__Data for review__:
- - - - - - -
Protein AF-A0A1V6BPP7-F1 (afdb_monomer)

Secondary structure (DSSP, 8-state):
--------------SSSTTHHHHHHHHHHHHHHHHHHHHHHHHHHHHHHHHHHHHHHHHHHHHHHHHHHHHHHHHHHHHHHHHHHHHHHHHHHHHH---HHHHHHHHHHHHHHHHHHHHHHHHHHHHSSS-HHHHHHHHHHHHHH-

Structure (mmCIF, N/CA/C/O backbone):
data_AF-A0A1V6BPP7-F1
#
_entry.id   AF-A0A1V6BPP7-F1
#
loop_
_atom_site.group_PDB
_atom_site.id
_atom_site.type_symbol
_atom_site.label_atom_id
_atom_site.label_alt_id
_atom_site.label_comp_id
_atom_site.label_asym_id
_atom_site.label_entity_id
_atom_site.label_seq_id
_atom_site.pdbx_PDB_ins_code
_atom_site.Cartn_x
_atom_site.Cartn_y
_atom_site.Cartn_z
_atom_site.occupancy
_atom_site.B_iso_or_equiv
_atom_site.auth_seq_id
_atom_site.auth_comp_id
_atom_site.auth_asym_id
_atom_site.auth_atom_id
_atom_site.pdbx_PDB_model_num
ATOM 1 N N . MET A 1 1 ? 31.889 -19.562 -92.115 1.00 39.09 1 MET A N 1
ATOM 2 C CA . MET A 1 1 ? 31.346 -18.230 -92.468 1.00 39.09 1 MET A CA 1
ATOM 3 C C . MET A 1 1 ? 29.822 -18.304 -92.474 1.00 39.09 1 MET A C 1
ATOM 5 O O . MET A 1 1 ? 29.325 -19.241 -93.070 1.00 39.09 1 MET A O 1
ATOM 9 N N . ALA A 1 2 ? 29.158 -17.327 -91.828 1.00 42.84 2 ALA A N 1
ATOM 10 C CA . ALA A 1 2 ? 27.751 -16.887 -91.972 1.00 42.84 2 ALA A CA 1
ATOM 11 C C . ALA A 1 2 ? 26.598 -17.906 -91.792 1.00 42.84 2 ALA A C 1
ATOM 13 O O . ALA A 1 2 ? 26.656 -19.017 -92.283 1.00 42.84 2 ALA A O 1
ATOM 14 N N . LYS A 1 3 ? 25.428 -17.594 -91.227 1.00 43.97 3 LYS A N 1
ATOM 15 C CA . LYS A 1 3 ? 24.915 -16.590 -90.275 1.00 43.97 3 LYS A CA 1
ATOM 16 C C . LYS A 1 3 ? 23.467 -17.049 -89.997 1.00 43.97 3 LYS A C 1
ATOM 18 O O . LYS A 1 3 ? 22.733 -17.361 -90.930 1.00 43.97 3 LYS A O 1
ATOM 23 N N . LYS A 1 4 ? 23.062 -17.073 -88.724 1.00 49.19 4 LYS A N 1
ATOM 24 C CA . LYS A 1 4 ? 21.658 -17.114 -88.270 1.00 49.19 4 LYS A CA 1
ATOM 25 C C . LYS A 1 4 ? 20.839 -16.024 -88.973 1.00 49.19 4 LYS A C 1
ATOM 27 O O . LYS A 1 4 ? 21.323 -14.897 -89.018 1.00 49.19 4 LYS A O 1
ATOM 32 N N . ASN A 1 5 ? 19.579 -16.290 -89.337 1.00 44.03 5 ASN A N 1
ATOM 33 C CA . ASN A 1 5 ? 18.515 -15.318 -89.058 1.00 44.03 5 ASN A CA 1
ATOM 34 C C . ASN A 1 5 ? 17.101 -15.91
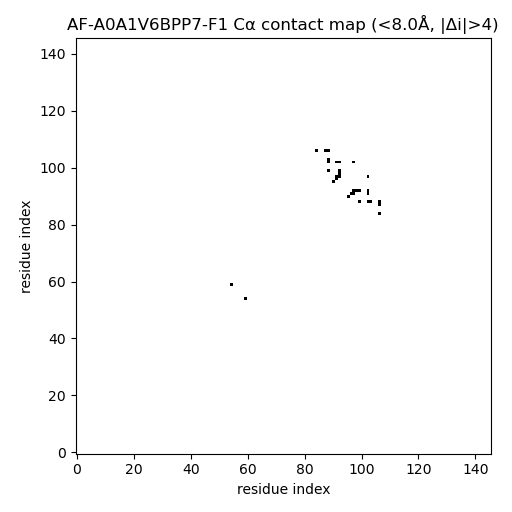8 -89.149 1.00 44.03 5 ASN A C 1
ATOM 36 O O . ASN A 1 5 ? 16.593 -16.199 -90.230 1.00 44.03 5 ASN A O 1
ATOM 40 N N . LYS A 1 6 ? 16.451 -16.091 -87.998 1.00 50.53 6 LYS A N 1
ATOM 41 C CA . LYS A 1 6 ? 15.008 -16.342 -87.900 1.00 50.53 6 LYS A CA 1
ATOM 42 C C . LYS A 1 6 ? 14.512 -15.674 -86.620 1.00 50.53 6 LYS A C 1
ATOM 44 O O . LYS A 1 6 ? 14.338 -16.324 -85.596 1.00 50.53 6 LYS A O 1
ATOM 49 N N . GLN A 1 7 ? 14.345 -14.356 -86.665 1.00 48.50 7 GLN A N 1
ATOM 50 C CA . GLN A 1 7 ? 13.617 -13.618 -85.637 1.00 48.50 7 GLN A CA 1
ATOM 51 C C . GLN A 1 7 ? 12.245 -13.254 -86.195 1.00 48.50 7 GLN A C 1
ATOM 53 O O . GLN A 1 7 ? 12.071 -12.315 -86.966 1.00 48.50 7 GLN A O 1
ATOM 58 N N . LYS A 1 8 ? 11.279 -14.097 -85.822 1.00 44.56 8 LYS A N 1
ATOM 59 C CA . LYS A 1 8 ? 9.854 -13.806 -85.884 1.00 44.56 8 LYS A CA 1
ATOM 60 C C . LYS A 1 8 ? 9.569 -12.620 -84.963 1.00 44.56 8 LYS A C 1
ATOM 62 O O . LYS A 1 8 ? 9.836 -12.684 -83.769 1.00 44.56 8 LYS A O 1
ATOM 67 N N . ASN A 1 9 ? 9.063 -11.558 -85.576 1.00 47.47 9 ASN A N 1
ATOM 68 C CA . ASN A 1 9 ? 7.775 -10.942 -85.275 1.00 47.47 9 ASN A CA 1
ATOM 69 C C . ASN A 1 9 ? 7.188 -11.276 -83.890 1.00 47.47 9 ASN A C 1
ATOM 71 O O . ASN A 1 9 ? 6.846 -12.432 -83.655 1.00 47.47 9 ASN A O 1
ATOM 75 N N . ASN A 1 10 ? 7.074 -10.264 -83.024 1.00 44.16 10 ASN A N 1
ATOM 76 C CA . ASN A 1 10 ? 5.993 -10.086 -82.043 1.00 44.16 10 ASN A CA 1
ATOM 77 C C . ASN A 1 10 ? 6.211 -8.763 -81.284 1.00 44.16 10 ASN A C 1
ATOM 79 O O . ASN A 1 10 ? 6.597 -8.732 -80.119 1.00 44.16 10 ASN A O 1
ATOM 83 N N . GLN A 1 11 ? 5.967 -7.649 -81.972 1.00 47.09 11 GLN A N 1
ATOM 84 C CA . GLN A 1 11 ? 5.697 -6.353 -81.348 1.00 47.09 11 GLN A CA 1
ATOM 85 C C . GLN A 1 11 ? 4.209 -6.062 -81.533 1.00 47.09 11 GLN A C 1
ATOM 87 O O . GLN A 1 11 ? 3.823 -5.366 -82.461 1.00 47.09 11 GLN A O 1
ATOM 92 N N . SER A 1 12 ? 3.357 -6.645 -80.689 1.00 50.56 12 SER A N 1
ATOM 93 C CA . SER A 1 12 ? 1.960 -6.209 -80.589 1.00 50.56 12 SER A CA 1
ATOM 94 C C . SER A 1 12 ? 1.314 -6.658 -79.278 1.00 50.56 12 SER A C 1
ATOM 96 O O . SER A 1 12 ? 0.324 -7.371 -79.289 1.00 50.56 12 SER A O 1
ATOM 98 N N . THR A 1 13 ? 1.877 -6.244 -78.144 1.00 46.56 13 THR A N 1
ATOM 99 C CA . THR A 1 13 ? 1.200 -6.240 -76.830 1.00 46.56 13 THR A CA 1
ATOM 100 C C . THR A 1 13 ? 1.960 -5.287 -75.910 1.00 46.56 13 THR A C 1
ATOM 102 O O . THR A 1 13 ? 2.720 -5.707 -75.042 1.00 46.56 13 THR A O 1
ATOM 105 N N . LYS A 1 14 ? 1.851 -3.977 -76.146 1.00 50.81 14 LYS A N 1
ATOM 106 C CA . LYS A 1 14 ? 2.493 -2.966 -75.292 1.00 50.81 14 LYS A CA 1
ATOM 107 C C . LYS A 1 14 ? 1.597 -1.744 -75.138 1.00 50.81 14 LYS A C 1
ATOM 109 O O . LYS A 1 14 ? 1.946 -0.668 -75.610 1.00 50.81 14 LYS A O 1
ATOM 114 N N . THR A 1 15 ? 0.425 -1.901 -74.520 1.00 48.84 15 THR A N 1
ATOM 115 C CA . THR A 1 15 ? -0.354 -0.718 -74.096 1.00 48.84 15 THR A CA 1
ATOM 116 C C . THR A 1 15 ? -1.236 -0.915 -72.853 1.00 48.84 15 THR A C 1
ATOM 118 O O . THR A 1 15 ? -1.816 0.056 -72.395 1.00 48.84 15 THR A O 1
ATOM 121 N N . THR A 1 16 ? -1.286 -2.096 -72.220 1.00 49.75 16 THR A N 1
ATOM 122 C CA . THR A 1 16 ? -2.200 -2.320 -71.071 1.00 49.75 16 THR A CA 1
ATOM 123 C C . THR A 1 16 ? -1.533 -2.745 -69.755 1.00 49.75 16 THR A C 1
ATOM 125 O O . THR A 1 16 ? -2.243 -3.097 -68.824 1.00 49.75 16 THR A O 1
ATOM 128 N N . ASN A 1 17 ? -0.197 -2.687 -69.637 1.00 53.78 17 ASN A N 1
ATOM 129 C CA . ASN A 1 17 ? 0.530 -3.145 -68.430 1.00 53.78 17 ASN A CA 1
ATOM 130 C C . ASN A 1 17 ? 1.274 -2.037 -67.659 1.00 53.78 17 ASN A C 1
ATOM 132 O O . ASN A 1 17 ? 1.835 -2.296 -66.601 1.00 53.78 17 ASN A O 1
ATOM 136 N N . SER A 1 18 ? 1.292 -0.795 -68.150 1.00 49.94 18 SER A N 1
ATOM 137 C CA . SER A 1 18 ? 2.114 0.273 -67.559 1.00 49.94 18 SER A CA 1
ATOM 138 C C . SER A 1 18 ? 1.520 0.920 -66.302 1.00 49.94 18 SER A C 1
ATOM 140 O O . SER A 1 18 ? 2.221 1.656 -65.620 1.00 49.94 18 SER A O 1
ATOM 142 N N . VAL A 1 19 ? 0.244 0.670 -65.989 1.00 54.75 19 VAL A N 1
ATOM 143 C CA . VAL A 1 19 ? -0.433 1.271 -64.822 1.00 54.75 19 VAL A CA 1
ATOM 144 C C . VAL A 1 19 ? -0.347 0.364 -63.586 1.00 54.75 19 VAL A C 1
ATOM 146 O O . VAL A 1 19 ? -0.216 0.866 -62.473 1.00 54.75 19 VAL A O 1
ATOM 149 N N . SER A 1 20 ? -0.343 -0.963 -63.764 1.00 52.97 20 SER A N 1
ATOM 150 C CA . SER A 1 20 ? -0.210 -1.932 -62.665 1.00 52.97 20 SER A CA 1
ATOM 151 C C . SER A 1 20 ? 1.234 -2.072 -62.173 1.00 52.97 20 SER A C 1
ATOM 153 O O . SER A 1 20 ? 1.464 -2.027 -60.971 1.00 52.97 20 SER A O 1
ATOM 155 N N . GLU A 1 21 ? 2.224 -2.115 -63.076 1.00 56.31 21 GLU A N 1
ATOM 156 C CA . GLU A 1 21 ? 3.641 -2.217 -62.683 1.00 56.31 21 GLU A CA 1
ATOM 157 C C . GLU A 1 21 ? 4.103 -1.015 -61.848 1.00 56.31 21 GLU A C 1
ATOM 159 O O . GLU A 1 21 ? 4.881 -1.166 -60.911 1.00 56.31 21 GLU A O 1
ATOM 164 N N . GLN A 1 22 ? 3.628 0.197 -62.142 1.00 55.56 22 GLN A N 1
ATOM 165 C CA . GLN A 1 22 ? 4.053 1.385 -61.402 1.00 55.56 22 GLN A CA 1
ATOM 166 C C . GLN A 1 22 ? 3.468 1.431 -59.982 1.00 55.56 22 GLN A C 1
ATOM 168 O O . GLN A 1 22 ? 4.152 1.874 -59.061 1.00
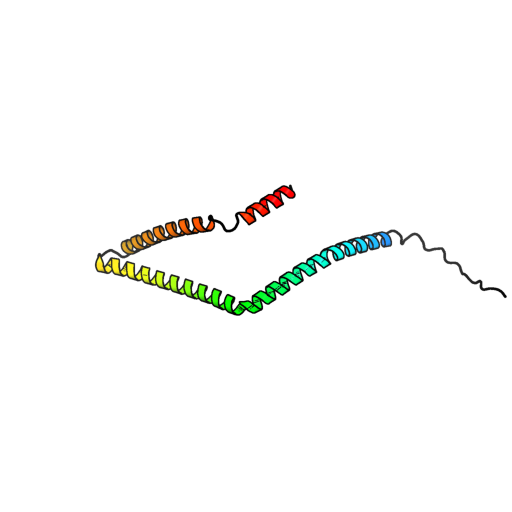 55.56 22 GLN A O 1
ATOM 173 N N . SER A 1 23 ? 2.245 0.926 -59.786 1.00 59.22 23 SER A N 1
ATOM 174 C CA . SER A 1 23 ? 1.637 0.791 -58.457 1.00 59.22 23 SER A CA 1
ATOM 175 C C . SER A 1 23 ? 2.357 -0.268 -57.619 1.00 59.22 23 SER A C 1
ATOM 177 O O . SER A 1 23 ? 2.675 -0.013 -56.458 1.00 59.22 23 SER A O 1
ATOM 179 N N . ASP A 1 24 ? 2.693 -1.414 -58.213 1.00 68.06 24 ASP A N 1
ATOM 180 C CA . ASP A 1 24 ? 3.370 -2.512 -57.513 1.00 68.06 24 ASP A CA 1
ATOM 181 C C . ASP A 1 24 ? 4.796 -2.128 -57.087 1.00 68.06 24 ASP A C 1
ATOM 183 O O . ASP A 1 24 ? 5.202 -2.394 -55.959 1.00 68.06 24 ASP A O 1
ATOM 187 N N . ASN A 1 25 ? 5.529 -1.388 -57.927 1.00 73.44 25 ASN A N 1
ATOM 188 C CA . ASN A 1 25 ? 6.866 -0.884 -57.591 1.00 73.44 25 ASN A CA 1
ATOM 189 C C . ASN A 1 25 ? 6.855 0.172 -56.468 1.00 73.44 25 ASN A C 1
ATOM 191 O O . ASN A 1 25 ? 7.807 0.260 -55.688 1.00 73.44 25 ASN A O 1
ATOM 195 N N . VAL A 1 26 ? 5.794 0.981 -56.366 1.00 75.31 26 VAL A N 1
ATOM 196 C CA . VAL A 1 26 ? 5.630 1.951 -55.269 1.00 75.31 26 VAL A CA 1
ATOM 197 C C . VAL A 1 26 ? 5.261 1.232 -53.974 1.00 75.31 26 VAL A C 1
ATOM 199 O O . VAL A 1 26 ? 5.831 1.546 -52.931 1.00 75.31 26 VAL A O 1
ATOM 202 N N . VAL A 1 27 ? 4.374 0.235 -54.030 1.00 76.06 27 VAL A N 1
ATOM 203 C CA . VAL A 1 27 ? 4.013 -0.590 -52.867 1.00 76.06 27 VAL A CA 1
ATOM 204 C C . VAL A 1 27 ? 5.221 -1.380 -52.360 1.00 76.06 27 VAL A C 1
ATOM 206 O O . VAL A 1 27 ? 5.477 -1.366 -51.157 1.00 76.06 27 VAL A O 1
ATOM 209 N N . ASP A 1 28 ? 6.029 -1.965 -53.247 1.00 81.19 28 ASP A N 1
ATOM 210 C CA . ASP A 1 28 ? 7.279 -2.639 -52.878 1.00 81.19 28 ASP A CA 1
ATOM 211 C C . ASP A 1 28 ? 8.325 -1.661 -52.329 1.00 81.19 28 ASP A C 1
ATOM 213 O O . ASP A 1 28 ? 9.011 -1.969 -51.352 1.00 81.19 28 ASP A O 1
ATOM 217 N N . GLY A 1 29 ? 8.428 -0.455 -52.893 1.00 79.00 29 GLY A N 1
ATOM 218 C CA . GLY A 1 29 ? 9.301 0.604 -52.382 1.00 79.00 29 GLY A CA 1
ATOM 219 C C . GLY A 1 29 ? 8.921 1.041 -50.965 1.00 79.00 29 GLY A C 1
ATOM 220 O O . GLY A 1 29 ? 9.
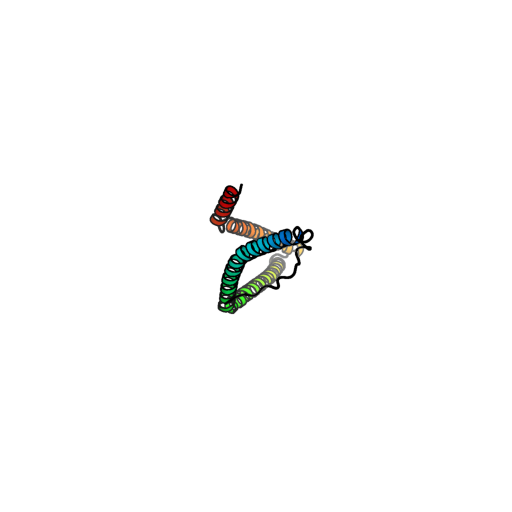778 1.100 -50.079 1.00 79.00 29 GLY A O 1
ATOM 221 N N . VAL A 1 30 ? 7.628 1.273 -50.722 1.00 78.62 30 VAL A N 1
ATOM 222 C CA . VAL A 1 30 ? 7.087 1.626 -49.401 1.00 78.62 30 VAL A CA 1
ATOM 223 C C . VAL A 1 30 ? 7.251 0.462 -48.423 1.00 78.62 30 VAL A C 1
ATOM 225 O O . VAL A 1 30 ? 7.731 0.672 -47.309 1.00 78.62 30 VAL A O 1
ATOM 228 N N . ALA A 1 31 ? 6.957 -0.773
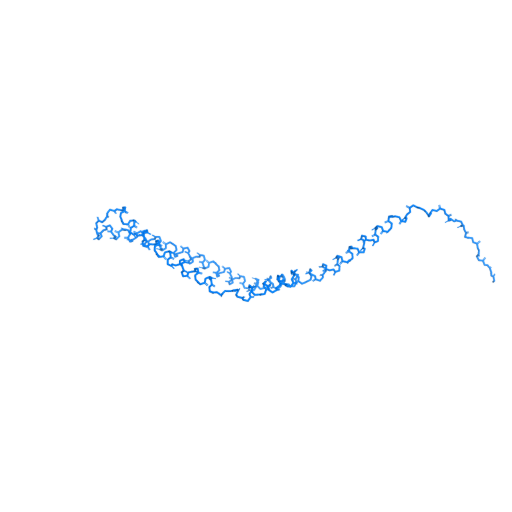 -48.835 1.00 80.50 31 ALA A N 1
ATOM 229 C CA . ALA A 1 31 ? 7.167 -1.966 -48.017 1.00 80.50 31 ALA A CA 1
ATOM 230 C C . ALA A 1 31 ? 8.643 -2.139 -47.628 1.00 80.50 31 ALA A C 1
ATOM 232 O O . ALA A 1 31 ? 8.952 -2.482 -46.485 1.00 80.50 31 ALA A O 1
ATOM 233 N N . LYS A 1 32 ? 9.575 -1.828 -48.534 1.00 79.88 32 LYS A N 1
ATOM 234 C CA . LYS A 1 32 ? 11.017 -1.910 -48.280 1.00 79.88 32 LYS A CA 1
ATOM 235 C C . LYS A 1 32 ? 11.494 -0.835 -47.301 1.00 79.88 32 LYS A C 1
ATOM 237 O O . LYS A 1 32 ? 12.261 -1.160 -46.396 1.00 79.88 32 LYS A O 1
ATOM 242 N N . ILE A 1 33 ? 10.988 0.395 -47.402 1.00 81.12 33 ILE A N 1
ATOM 243 C CA . ILE A 1 33 ? 11.295 1.486 -46.458 1.00 81.12 33 ILE A CA 1
ATOM 244 C C . ILE A 1 33 ? 10.726 1.172 -45.069 1.00 81.12 33 ILE A C 1
ATOM 246 O O . ILE A 1 33 ? 11.449 1.247 -44.075 1.00 81.12 33 ILE A O 1
ATOM 250 N N . VAL A 1 34 ? 9.466 0.733 -44.997 1.00 78.12 34 VAL A N 1
ATOM 251 C CA . VAL A 1 34 ? 8.830 0.308 -43.741 1.00 78.12 34 VAL A CA 1
ATOM 252 C C . VAL A 1 34 ? 9.606 -0.864 -43.134 1.00 78.12 34 VAL A C 1
ATOM 254 O O . VAL A 1 34 ? 9.989 -0.815 -41.969 1.00 78.12 34 VAL A O 1
ATOM 257 N N . SER A 1 35 ? 9.953 -1.888 -43.915 1.00 77.56 35 SER A N 1
ATOM 258 C CA . SER A 1 35 ? 10.742 -3.017 -43.406 1.00 77.56 35 SER A CA 1
ATOM 259 C C . SER A 1 35 ? 12.147 -2.605 -42.936 1.00 77.56 35 SER A C 1
ATOM 261 O O . SER A 1 35 ? 12.630 -3.135 -41.934 1.00 77.56 35 SER A O 1
ATOM 263 N N . GLY A 1 36 ? 12.768 -1.616 -43.588 1.00 80.38 36 GLY A N 1
ATOM 264 C CA . GLY A 1 36 ? 14.081 -1.079 -43.236 1.00 80.38 36 GLY A CA 1
ATOM 265 C C . GLY A 1 36 ? 14.100 -0.289 -41.926 1.00 80.38 36 GLY A C 1
ATOM 266 O O . GLY A 1 36 ? 15.077 -0.385 -41.189 1.00 80.38 36 GLY A O 1
ATOM 267 N N . VAL A 1 37 ? 13.023 0.432 -41.593 1.00 78.88 37 VAL A N 1
ATOM 268 C CA . VAL A 1 37 ? 12.902 1.186 -40.326 1.00 78.88 37 VAL A CA 1
ATOM 269 C C . VAL A 1 37 ? 12.431 0.287 -39.178 1.00 78.88 37 VAL A C 1
ATOM 271 O O . VAL A 1 37 ? 12.916 0.395 -38.051 1.00 78.88 37 VAL A O 1
ATOM 274 N N . PHE A 1 38 ? 11.534 -0.663 -39.448 1.00 79.88 38 PHE A N 1
ATOM 275 C CA . PHE A 1 38 ? 11.030 -1.576 -38.420 1.00 79.88 38 PHE A CA 1
ATOM 276 C C . PHE A 1 38 ? 12.044 -2.658 -38.019 1.00 79.88 38 PHE A C 1
ATOM 278 O O . PHE A 1 38 ? 12.015 -3.120 -36.877 1.00 79.88 38 PHE A O 1
ATOM 285 N N . ALA A 1 39 ? 12.963 -3.058 -38.904 1.00 79.12 39 ALA A N 1
ATOM 286 C CA . ALA A 1 39 ? 14.007 -4.038 -38.594 1.00 79.12 39 ALA A CA 1
ATOM 287 C C . ALA A 1 39 ? 14.929 -3.631 -37.416 1.00 79.12 39 ALA A C 1
ATOM 289 O O . ALA A 1 39 ? 15.057 -4.426 -36.476 1.00 79.12 39 ALA A O 1
ATOM 290 N N . PRO A 1 40 ? 15.534 -2.426 -37.385 1.00 79.44 40 PRO A N 1
ATOM 291 C CA . PRO A 1 40 ? 16.370 -1.988 -36.266 1.00 79.44 40 PRO A CA 1
ATOM 292 C C . PRO A 1 40 ? 15.569 -1.753 -34.979 1.00 79.44 40 PRO A C 1
ATOM 294 O O . PRO A 1 40 ? 16.026 -2.143 -33.905 1.00 79.44 40 PRO A O 1
ATOM 297 N N . ILE A 1 41 ? 14.344 -1.220 -35.065 1.00 80.44 41 ILE A N 1
ATOM 298 C CA . ILE A 1 41 ? 13.457 -1.050 -33.898 1.00 80.44 41 ILE A CA 1
ATOM 299 C C . ILE A 1 41 ? 13.132 -2.413 -33.274 1.00 80.44 41 ILE A C 1
ATOM 301 O O . ILE A 1 41 ? 13.261 -2.604 -32.064 1.00 80.44 41 ILE A O 1
ATOM 305 N N . LYS A 1 42 ? 12.782 -3.405 -34.098 1.00 79.62 42 LYS A N 1
ATOM 306 C CA . LYS A 1 42 ? 12.512 -4.774 -33.644 1.00 79.62 42 LYS A CA 1
ATOM 307 C C . LYS A 1 42 ? 13.748 -5.417 -33.010 1.00 79.62 42 LYS A C 1
ATOM 309 O O . LYS A 1 42 ? 13.610 -6.171 -32.048 1.00 79.62 42 LYS A O 1
ATOM 314 N N . MET A 1 43 ? 14.944 -5.113 -33.514 1.00 79.62 43 MET A N 1
ATOM 315 C CA . MET A 1 43 ? 16.214 -5.576 -32.947 1.00 79.62 43 MET A CA 1
ATOM 316 C C . MET A 1 43 ? 16.462 -4.971 -31.556 1.00 79.62 43 MET A C 1
ATOM 318 O O . MET A 1 43 ? 16.740 -5.717 -30.617 1.00 79.62 43 MET A O 1
ATOM 322 N N . LEU A 1 44 ? 16.287 -3.656 -31.398 1.00 78.38 44 LEU A N 1
ATOM 323 C CA . LEU A 1 44 ? 16.414 -2.942 -30.119 1.00 78.38 44 LEU A CA 1
ATOM 324 C C . LEU A 1 44 ? 15.411 -3.453 -29.075 1.00 78.38 44 LEU A C 1
ATOM 326 O O . LEU A 1 44 ? 15.801 -3.807 -27.960 1.00 78.38 44 LEU A O 1
ATOM 330 N N . VAL A 1 45 ? 14.138 -3.594 -29.457 1.00 81.31 45 VAL A N 1
ATOM 331 C CA . VAL A 1 45 ? 13.093 -4.166 -28.591 1.00 81.31 45 VAL A CA 1
ATOM 332 C C . VAL A 1 45 ? 13.456 -5.591 -28.179 1.00 81.31 45 VAL A C 1
ATOM 334 O O . VAL A 1 45 ? 13.362 -5.931 -27.004 1.00 81.31 45 VAL A O 1
ATOM 337 N N . LYS A 1 46 ? 13.932 -6.426 -29.111 1.00 81.94 46 LYS A N 1
ATOM 338 C CA . LYS A 1 46 ? 14.338 -7.810 -28.823 1.00 81.94 46 LYS A CA 1
ATOM 339 C C . LYS A 1 46 ? 15.532 -7.881 -27.868 1.00 81.94 46 LYS A C 1
ATOM 341 O O . LYS A 1 46 ? 15.588 -8.801 -27.052 1.00 81.94 46 LYS A O 1
ATOM 346 N N . ILE A 1 47 ? 16.467 -6.934 -27.943 1.00 77.56 47 ILE A N 1
ATOM 347 C CA . ILE A 1 47 ? 17.613 -6.844 -27.029 1.00 77.56 47 ILE A CA 1
ATOM 348 C C . ILE A 1 47 ? 17.144 -6.467 -25.619 1.00 77.56 47 ILE A C 1
ATOM 350 O O . ILE A 1 47 ? 17.476 -7.183 -24.674 1.00 77.56 47 ILE A O 1
ATOM 354 N N . HIS A 1 48 ? 16.313 -5.429 -25.474 1.00 78.25 48 HIS A N 1
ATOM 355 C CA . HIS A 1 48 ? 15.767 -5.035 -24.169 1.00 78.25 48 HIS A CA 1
- - - - - - -
__Task requirements__: Write out the lines of the material above exactly, from its first line through the line that contains "ATOM 40 N N", so that no picture appears in the copy.

__Solution for this exercise__:
Protein AF-A0A1V6BPP7-F1 (afdb_monomer)

Secondary structure (DSSP, 8-state):
--------------SSSTTHHHHHHHHHHHHHHHHHHHHHHHHHHHHHHHHHHHHHHHHHHHHHHHHHHHHHHHHHHHHHHHHHHHHHHHHHHHHH---HHHHHHHHHHHHHHHHHHHHHHHHHHHHSSS-HHHHHHHHHHHHHH-

Structure (mmCIF, N/CA/C/O backbone):
data_AF-A0A1V6BPP7-F1
#
_entry.id   AF-A0A1V6BPP7-F1
#
loop_
_atom_site.group_PDB
_atom_site.id
_atom_site.type_symbol
_atom_site.label_atom_id
_atom_site.label_alt_id
_atom_site.label_comp_id
_atom_site.label_asym_id
_atom_site.label_entity_id
_atom_site.label_seq_id
_atom_site.pdbx_PDB_ins_code
_atom_site.Cartn_x
_atom_site.Cartn_y
_atom_site.Cartn_z
_atom_site.occupancy
_atom_site.B_iso_or_equiv
_atom_site.auth_seq_id
_atom_site.auth_comp_id
_atom_site.auth_asym_id
_atom_site.auth_atom_id
_atom_site.pdbx_PDB_model_num
ATOM 1 N N . MET A 1 1 ? 31.889 -19.562 -92.115 1.00 39.09 1 MET A N 1
ATOM 2 C CA . MET A 1 1 ? 31.346 -18.230 -92.468 1.00 39.09 1 MET A CA 1
ATOM 3 C C . MET A 1 1 ? 29.822 -18.304 -92.474 1.00 39.09 1 MET A C 1
ATOM 5 O O . MET A 1 1 ? 29.325 -19.241 -93.070 1.00 39.09 1 MET A O 1
ATOM 9 N N . ALA A 1 2 ? 29.158 -17.327 -91.828 1.00 42.84 2 ALA A N 1
ATOM 10 C CA . ALA A 1 2 ? 27.751 -16.887 -91.972 1.00 42.84 2 ALA A CA 1
ATOM 11 C C . ALA A 1 2 ? 26.598 -17.906 -91.792 1.00 42.84 2 ALA A C 1
ATOM 13 O O . ALA A 1 2 ? 26.656 -19.017 -92.283 1.00 42.84 2 ALA A O 1
ATOM 14 N N . LYS A 1 3 ? 25.428 -17.594 -91.227 1.00 43.97 3 LYS A N 1
ATOM 15 C CA . LYS A 1 3 ? 24.915 -16.590 -90.275 1.00 43.97 3 LYS A CA 1
ATOM 16 C C . LYS A 1 3 ? 23.467 -17.049 -89.997 1.00 43.97 3 LYS A C 1
ATOM 18 O O . LYS A 1 3 ? 22.733 -17.361 -90.930 1.00 43.97 3 LYS A O 1
ATOM 23 N N . LYS A 1 4 ? 23.062 -17.073 -88.724 1.00 49.19 4 LYS A N 1
ATOM 24 C CA . LYS A 1 4 ? 21.658 -17.114 -88.270 1.00 49.19 4 LYS A CA 1
ATOM 25 C C . LYS A 1 4 ? 20.839 -16.024 -88.973 1.00 49.19 4 LYS A C 1
ATOM 27 O O . LYS A 1 4 ? 21.323 -14.897 -89.018 1.00 49.19 4 LYS A O 1
ATOM 32 N N . ASN A 1 5 ? 19.579 -16.290 -89.337 1.00 44.03 5 ASN A N 1
ATOM 33 C CA . ASN A 1 5 ? 18.515 -15.318 -89.058 1.00 44.03 5 ASN A CA 1
ATOM 34 C C . ASN A 1 5 ? 17.101 -15.91
8 -89.149 1.00 44.03 5 ASN A C 1
ATOM 36 O O . ASN A 1 5 ? 16.593 -16.199 -90.230 1.00 44.03 5 ASN A O 1
ATOM 40 N N . LYS A 1 6 ? 16.451 -16.091 -87.998 1.00 50.53 6 LYS A N 1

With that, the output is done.